An interview with Tom Bergen reveals an energetic New Yorker, fascinated with the city, a walker who enjoys wearing many hats. Perhaps best known to Shorewalkers as a Shorewalker leader, many who have been on Tom’s walks have shared his fun exploring little known parts of the city and his enjoyment of company of other walkers. On Matt and Zoe’s hikes around Manhattan, Tom learned about little treasures, like the 61/2 Avenue walkway and the many Shakespeare companies around Central Park; Tom went on Ellen’s Astoria hike when he first started walking with Shorewalkers and saw how a walk can be created by weaving together some interesting places and enjoyable views.
With encouragement by Cy Adler, President of Shorewalkers, to lead walks to areas he most enjoyed, Tom’s led his first hike to the interesting Hispanic Museum/Morris Jumel Mansion area. At the heart of Shorewalkers are interested volunteers who help maintain the club at high quality and low cost. Later Tom researched and created walks to Governor’s Island.
Tom especially enjoys planning walks in the Bronx. At first unfamiliar with the borough, Tom went on Shorewalkers’ hikes along the East River in the Bronx, as well as a hike along the Bronx River led by the Bronx River Alliance. Tom has since explored the Bronx a bit more and has led two hikes down the Bronx River. Yet another hike, planned and scouted with Cy in the northern Bronx, ” Rattle Snake Creek” area, has become one of Tom’s favorites, the path under the New England Thruway and then past Split Rock on to the bridle path in Pelham Bay Park. Another Bronx walk that Tom led in January 2014 explored the area from the Poe Cottage down to the Grand Concourse. There are enough parks and vistas and historic sites in the Bronx that you can string a walk together in almost any direction. Now a Shorewalker leader for the past three years, Tom is continuing to plan and design new walks in New York’s northern most borough.
Tom discovered an organizing theme for developing hikes. For example, Tom noted that there is an old, abandoned train station along the Bronx River at Westchester Avenue that was designed by Cass Gilbert. And it turned out there are three others nearby. Tom researched online about Bronx railroad history and discovered that there are a lot of abandoned stations and tracks and train yards around the Bronx that could be interesting stops along a walk. He mapped a route, approx. ten miles, connecting these points, walking through parks or by historic sites along the way.

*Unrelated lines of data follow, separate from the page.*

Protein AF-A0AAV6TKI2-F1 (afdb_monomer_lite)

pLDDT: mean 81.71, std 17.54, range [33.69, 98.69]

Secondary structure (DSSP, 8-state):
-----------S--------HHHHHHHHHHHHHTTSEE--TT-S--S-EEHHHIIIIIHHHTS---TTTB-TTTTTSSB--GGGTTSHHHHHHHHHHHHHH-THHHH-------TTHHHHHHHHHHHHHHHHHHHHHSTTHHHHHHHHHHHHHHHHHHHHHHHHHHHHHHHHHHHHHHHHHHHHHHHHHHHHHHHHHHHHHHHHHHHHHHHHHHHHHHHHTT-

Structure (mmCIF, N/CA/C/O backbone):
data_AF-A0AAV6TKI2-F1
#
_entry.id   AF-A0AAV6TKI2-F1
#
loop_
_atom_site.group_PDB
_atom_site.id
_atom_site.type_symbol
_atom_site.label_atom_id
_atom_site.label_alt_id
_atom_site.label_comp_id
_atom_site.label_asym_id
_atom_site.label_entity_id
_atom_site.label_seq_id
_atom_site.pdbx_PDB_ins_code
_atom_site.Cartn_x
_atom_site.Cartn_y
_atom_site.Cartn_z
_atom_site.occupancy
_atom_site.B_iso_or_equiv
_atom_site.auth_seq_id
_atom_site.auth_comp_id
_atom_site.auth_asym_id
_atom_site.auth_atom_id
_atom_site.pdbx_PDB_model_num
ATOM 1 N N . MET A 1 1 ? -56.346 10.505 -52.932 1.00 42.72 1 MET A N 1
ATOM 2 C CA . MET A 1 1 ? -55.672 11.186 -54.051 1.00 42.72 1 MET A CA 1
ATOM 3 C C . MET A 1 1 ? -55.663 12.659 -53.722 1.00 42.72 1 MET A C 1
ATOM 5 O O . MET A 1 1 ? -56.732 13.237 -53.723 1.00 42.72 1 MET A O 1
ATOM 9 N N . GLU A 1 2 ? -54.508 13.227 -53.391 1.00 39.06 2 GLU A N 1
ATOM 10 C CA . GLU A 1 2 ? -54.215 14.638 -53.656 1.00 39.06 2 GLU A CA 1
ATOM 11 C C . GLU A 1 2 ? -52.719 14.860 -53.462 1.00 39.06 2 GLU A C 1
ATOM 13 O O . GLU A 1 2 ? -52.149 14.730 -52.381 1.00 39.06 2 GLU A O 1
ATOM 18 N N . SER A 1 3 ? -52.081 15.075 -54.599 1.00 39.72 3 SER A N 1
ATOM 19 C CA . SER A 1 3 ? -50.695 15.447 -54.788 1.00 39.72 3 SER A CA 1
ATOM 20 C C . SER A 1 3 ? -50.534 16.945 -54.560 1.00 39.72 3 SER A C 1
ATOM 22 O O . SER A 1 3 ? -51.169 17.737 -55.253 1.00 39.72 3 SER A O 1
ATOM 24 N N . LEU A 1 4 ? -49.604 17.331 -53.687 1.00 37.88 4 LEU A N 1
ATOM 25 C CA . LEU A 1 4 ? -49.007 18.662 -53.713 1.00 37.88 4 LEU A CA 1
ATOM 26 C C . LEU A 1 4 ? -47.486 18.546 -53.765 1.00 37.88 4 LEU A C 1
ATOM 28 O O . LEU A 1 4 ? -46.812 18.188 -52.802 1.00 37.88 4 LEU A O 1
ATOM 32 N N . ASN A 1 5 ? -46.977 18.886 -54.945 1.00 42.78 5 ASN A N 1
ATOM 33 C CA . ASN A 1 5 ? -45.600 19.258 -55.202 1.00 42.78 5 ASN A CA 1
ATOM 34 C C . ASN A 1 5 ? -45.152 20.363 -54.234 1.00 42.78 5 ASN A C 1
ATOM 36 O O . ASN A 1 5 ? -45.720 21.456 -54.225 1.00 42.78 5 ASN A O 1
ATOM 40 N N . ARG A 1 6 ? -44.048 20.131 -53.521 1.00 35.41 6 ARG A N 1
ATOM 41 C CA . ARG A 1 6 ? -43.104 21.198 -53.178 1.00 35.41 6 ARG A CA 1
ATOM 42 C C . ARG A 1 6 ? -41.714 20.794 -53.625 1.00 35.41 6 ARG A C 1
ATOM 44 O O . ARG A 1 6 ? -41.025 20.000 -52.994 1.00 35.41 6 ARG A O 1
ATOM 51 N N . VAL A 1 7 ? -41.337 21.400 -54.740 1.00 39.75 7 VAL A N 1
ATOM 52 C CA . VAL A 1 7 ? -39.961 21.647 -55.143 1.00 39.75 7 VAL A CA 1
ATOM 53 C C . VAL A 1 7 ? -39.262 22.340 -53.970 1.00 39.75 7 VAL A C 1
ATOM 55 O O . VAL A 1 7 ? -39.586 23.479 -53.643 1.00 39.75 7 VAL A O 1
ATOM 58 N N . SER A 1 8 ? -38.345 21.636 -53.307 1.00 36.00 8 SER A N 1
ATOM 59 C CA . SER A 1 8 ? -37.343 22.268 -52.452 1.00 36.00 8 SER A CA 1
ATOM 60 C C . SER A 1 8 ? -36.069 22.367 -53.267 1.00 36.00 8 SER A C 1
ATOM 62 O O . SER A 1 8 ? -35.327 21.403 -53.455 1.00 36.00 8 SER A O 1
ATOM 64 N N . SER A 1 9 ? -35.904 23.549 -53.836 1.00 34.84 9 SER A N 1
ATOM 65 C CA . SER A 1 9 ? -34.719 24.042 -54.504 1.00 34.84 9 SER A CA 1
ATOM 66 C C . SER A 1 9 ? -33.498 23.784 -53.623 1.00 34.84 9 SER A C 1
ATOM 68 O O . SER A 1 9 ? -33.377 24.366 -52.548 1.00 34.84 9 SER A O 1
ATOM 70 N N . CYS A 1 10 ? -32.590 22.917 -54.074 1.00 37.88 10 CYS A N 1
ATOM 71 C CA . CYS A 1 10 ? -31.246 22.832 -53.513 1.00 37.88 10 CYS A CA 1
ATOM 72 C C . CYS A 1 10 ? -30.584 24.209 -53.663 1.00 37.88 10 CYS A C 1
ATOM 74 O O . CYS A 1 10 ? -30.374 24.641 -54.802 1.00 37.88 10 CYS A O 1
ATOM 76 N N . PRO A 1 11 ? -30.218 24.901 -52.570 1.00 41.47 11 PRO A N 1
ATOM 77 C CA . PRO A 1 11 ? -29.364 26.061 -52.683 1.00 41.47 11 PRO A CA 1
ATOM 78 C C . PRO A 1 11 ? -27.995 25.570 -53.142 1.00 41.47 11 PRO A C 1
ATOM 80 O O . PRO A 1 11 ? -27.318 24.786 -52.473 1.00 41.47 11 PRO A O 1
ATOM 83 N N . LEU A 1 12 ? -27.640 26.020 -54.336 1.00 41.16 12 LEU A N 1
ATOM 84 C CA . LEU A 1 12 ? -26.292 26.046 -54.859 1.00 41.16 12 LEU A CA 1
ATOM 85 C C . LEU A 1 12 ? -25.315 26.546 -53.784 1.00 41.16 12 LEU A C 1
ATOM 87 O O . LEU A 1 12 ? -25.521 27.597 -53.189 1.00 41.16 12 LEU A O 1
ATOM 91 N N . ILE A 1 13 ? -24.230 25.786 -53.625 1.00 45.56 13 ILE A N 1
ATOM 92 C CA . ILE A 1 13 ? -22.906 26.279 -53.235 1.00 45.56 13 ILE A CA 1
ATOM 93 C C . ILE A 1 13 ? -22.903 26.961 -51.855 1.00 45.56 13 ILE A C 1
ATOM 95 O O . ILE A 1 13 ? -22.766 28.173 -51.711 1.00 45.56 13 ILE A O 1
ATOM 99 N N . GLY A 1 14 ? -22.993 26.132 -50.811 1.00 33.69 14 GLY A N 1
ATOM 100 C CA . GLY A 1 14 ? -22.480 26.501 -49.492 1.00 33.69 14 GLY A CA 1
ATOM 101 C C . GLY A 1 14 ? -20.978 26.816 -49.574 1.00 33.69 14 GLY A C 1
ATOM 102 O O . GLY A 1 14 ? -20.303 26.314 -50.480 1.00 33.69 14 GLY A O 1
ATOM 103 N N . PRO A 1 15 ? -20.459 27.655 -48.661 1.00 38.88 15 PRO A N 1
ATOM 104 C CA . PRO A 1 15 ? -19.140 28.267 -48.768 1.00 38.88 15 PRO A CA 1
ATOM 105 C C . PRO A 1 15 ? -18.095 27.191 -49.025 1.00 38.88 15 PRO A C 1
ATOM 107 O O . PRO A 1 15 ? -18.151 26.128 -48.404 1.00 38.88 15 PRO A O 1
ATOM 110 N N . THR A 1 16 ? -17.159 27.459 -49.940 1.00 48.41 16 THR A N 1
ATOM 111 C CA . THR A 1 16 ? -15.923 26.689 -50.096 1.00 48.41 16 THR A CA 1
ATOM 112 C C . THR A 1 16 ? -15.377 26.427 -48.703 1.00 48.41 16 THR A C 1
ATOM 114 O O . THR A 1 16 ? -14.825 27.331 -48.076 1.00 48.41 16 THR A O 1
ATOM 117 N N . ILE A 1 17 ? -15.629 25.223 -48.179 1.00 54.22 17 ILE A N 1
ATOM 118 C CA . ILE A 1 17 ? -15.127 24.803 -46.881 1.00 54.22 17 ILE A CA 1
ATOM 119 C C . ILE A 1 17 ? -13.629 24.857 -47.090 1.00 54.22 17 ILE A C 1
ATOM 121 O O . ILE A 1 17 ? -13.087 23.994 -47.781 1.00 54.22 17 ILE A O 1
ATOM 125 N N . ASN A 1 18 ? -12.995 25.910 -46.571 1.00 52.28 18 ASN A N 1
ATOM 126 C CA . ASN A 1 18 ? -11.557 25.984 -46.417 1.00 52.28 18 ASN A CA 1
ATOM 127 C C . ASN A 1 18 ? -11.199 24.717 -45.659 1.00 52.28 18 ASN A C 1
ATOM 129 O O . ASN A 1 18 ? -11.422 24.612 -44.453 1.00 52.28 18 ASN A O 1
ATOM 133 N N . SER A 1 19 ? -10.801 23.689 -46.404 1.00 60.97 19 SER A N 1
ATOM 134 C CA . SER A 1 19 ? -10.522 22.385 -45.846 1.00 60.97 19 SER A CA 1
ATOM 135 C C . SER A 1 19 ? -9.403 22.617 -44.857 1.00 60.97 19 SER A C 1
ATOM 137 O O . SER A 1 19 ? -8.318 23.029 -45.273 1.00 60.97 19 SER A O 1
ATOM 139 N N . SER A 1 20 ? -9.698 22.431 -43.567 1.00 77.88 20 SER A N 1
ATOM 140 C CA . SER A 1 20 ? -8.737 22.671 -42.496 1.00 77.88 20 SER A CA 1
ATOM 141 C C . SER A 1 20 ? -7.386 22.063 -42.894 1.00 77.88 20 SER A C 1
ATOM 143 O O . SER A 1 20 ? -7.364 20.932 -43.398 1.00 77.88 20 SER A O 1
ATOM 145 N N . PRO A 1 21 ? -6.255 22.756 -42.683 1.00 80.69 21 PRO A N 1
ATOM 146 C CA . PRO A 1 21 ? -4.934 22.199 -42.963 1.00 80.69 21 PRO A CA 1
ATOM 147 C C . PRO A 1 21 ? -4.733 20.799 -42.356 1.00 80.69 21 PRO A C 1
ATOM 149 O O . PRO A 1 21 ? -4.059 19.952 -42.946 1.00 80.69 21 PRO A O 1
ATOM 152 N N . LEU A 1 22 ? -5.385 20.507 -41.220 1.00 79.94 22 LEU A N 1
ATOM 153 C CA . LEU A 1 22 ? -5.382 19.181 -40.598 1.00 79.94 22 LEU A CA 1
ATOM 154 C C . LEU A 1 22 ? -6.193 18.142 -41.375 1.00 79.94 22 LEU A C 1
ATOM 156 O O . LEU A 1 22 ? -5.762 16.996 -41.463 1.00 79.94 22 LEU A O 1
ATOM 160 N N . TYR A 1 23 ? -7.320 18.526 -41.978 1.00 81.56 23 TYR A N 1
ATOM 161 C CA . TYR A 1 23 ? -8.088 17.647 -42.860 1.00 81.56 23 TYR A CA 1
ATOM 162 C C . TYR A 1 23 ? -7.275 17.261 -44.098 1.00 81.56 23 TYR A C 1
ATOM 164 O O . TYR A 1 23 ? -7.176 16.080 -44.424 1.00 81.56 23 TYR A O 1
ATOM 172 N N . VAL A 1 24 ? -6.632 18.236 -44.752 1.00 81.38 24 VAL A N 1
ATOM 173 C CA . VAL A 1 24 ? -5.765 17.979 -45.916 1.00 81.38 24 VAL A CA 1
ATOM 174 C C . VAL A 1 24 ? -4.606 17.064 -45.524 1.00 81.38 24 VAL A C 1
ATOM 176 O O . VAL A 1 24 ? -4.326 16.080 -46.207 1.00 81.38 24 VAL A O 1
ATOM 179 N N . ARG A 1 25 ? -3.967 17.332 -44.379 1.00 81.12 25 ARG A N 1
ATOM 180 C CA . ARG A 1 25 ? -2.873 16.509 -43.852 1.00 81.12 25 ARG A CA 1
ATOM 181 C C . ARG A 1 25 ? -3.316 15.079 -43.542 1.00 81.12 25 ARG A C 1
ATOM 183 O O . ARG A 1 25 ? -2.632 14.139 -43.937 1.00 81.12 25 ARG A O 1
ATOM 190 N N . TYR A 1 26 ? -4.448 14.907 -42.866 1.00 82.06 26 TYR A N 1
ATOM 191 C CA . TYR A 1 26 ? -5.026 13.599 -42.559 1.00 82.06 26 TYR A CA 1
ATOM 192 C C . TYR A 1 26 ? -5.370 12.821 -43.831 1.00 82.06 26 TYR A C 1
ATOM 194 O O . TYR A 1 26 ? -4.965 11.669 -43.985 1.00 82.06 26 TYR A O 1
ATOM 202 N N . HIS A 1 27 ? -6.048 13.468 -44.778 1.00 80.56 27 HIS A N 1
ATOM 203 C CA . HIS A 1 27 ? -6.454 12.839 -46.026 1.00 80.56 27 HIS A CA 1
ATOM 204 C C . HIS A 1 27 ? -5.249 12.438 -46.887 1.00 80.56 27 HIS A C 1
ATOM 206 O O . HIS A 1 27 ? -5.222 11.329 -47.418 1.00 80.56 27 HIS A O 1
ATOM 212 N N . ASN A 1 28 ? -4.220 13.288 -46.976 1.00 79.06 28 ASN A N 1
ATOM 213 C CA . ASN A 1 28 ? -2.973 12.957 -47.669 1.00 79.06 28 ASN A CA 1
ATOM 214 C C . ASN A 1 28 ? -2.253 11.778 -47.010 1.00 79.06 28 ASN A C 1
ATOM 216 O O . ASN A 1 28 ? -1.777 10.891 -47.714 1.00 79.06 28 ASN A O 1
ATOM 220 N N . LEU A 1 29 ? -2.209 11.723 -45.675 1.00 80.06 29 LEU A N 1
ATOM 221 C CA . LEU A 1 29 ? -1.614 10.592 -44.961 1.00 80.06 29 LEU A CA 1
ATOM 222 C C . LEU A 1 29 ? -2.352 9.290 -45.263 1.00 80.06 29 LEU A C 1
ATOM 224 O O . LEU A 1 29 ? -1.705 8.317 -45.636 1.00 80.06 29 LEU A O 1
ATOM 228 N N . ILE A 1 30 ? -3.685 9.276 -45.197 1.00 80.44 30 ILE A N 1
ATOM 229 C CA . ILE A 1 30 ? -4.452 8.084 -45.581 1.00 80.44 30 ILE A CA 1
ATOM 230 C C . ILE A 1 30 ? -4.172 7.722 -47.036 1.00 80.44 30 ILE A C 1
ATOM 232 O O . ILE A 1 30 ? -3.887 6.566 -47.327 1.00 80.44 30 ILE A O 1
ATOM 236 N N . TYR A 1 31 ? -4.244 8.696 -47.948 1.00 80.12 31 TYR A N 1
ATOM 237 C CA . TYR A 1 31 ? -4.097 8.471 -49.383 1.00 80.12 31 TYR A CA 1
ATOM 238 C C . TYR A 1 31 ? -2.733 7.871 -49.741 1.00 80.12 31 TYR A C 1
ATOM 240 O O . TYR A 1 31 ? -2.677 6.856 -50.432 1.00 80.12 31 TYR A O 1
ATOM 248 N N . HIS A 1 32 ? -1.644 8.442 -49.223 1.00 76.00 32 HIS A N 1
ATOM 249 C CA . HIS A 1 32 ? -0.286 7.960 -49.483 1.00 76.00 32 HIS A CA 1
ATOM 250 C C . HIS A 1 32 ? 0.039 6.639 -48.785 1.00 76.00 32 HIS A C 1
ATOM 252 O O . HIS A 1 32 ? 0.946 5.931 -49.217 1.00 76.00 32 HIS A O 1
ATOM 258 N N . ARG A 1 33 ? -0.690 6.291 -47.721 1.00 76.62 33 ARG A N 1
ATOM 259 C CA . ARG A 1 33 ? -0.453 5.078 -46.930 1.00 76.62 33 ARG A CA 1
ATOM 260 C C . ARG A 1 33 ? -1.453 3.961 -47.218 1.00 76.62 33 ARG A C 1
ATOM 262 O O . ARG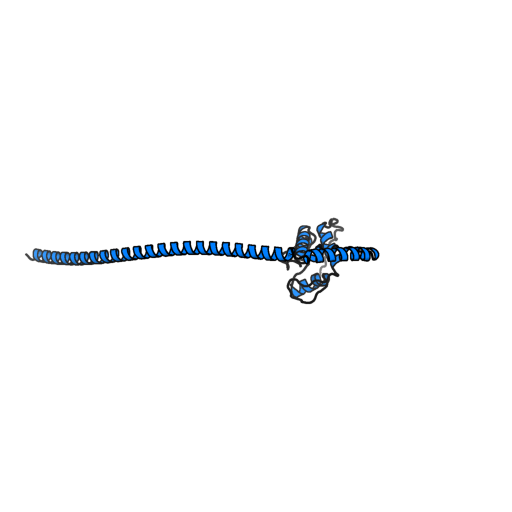 A 1 33 ? -1.364 2.920 -46.583 1.00 76.62 33 ARG A O 1
ATOM 269 N N . LYS A 1 34 ? -2.352 4.108 -48.203 1.00 73.06 34 LYS A N 1
ATOM 270 C CA . LYS A 1 34 ? -3.307 3.046 -48.591 1.00 73.06 34 LYS A CA 1
ATOM 271 C C . LYS A 1 34 ? -2.631 1.708 -48.901 1.00 73.06 34 LYS A C 1
ATOM 273 O O . LYS A 1 34 ? -3.230 0.673 -48.641 1.00 73.06 34 LYS A O 1
ATOM 278 N N . ALA A 1 35 ? -1.413 1.749 -49.443 1.00 73.19 35 ALA A N 1
ATOM 279 C CA . ALA A 1 35 ? -0.619 0.572 -49.792 1.00 73.19 35 ALA A CA 1
ATOM 280 C C . ALA A 1 35 ? 0.257 0.045 -48.639 1.00 73.19 35 ALA A C 1
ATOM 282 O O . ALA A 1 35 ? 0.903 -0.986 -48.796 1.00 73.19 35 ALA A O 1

Similarly, Tom notes another interesting aspect of the Bronx, sites of old estates and mansions, another feature to point out on his walks. Tom also credits Shorewalker hikers as a source of suggestions for places to hike and sites to visit. Tom noted that sometimes the hardest part of planning a hike is just finding enough convenient restrooms and deciding where to stop for lunch. Identifying a lunch site offering people a place to sit and chat while they eat, big enough to accommodate a group of hikers and with some stores and a restroom nearby can factor into planning a walk.
What Shorewalkers may not be as familiar with, the other “Shorewalker hat” that Tom wears, is that Tom is instrumental with helping Shorewalkers enter the “online world” as well. Working with Rachel Conrad and Shorewalker Vice President Nick DiNapoli, Tom took on administration of the Shorewalker Meetup group about two years ago. Tom enjoys his roles with Shorewalkers and notes that it has been a lot of fun seeing the club grow.
As a sidebar to his involvement with the Shorewalker website, Tom finds that a lot of really good photography gets posted (both on Meet-up and on the Shorewalker website) after the walks, and that it’s fascinating how different people on the same walk see things differently (sometimes things that you would never have noticed otherwise). Tom notes how this sharing enriches the experience; he encourages everyone to bring their camera, appetite and join him on future walks and explorations.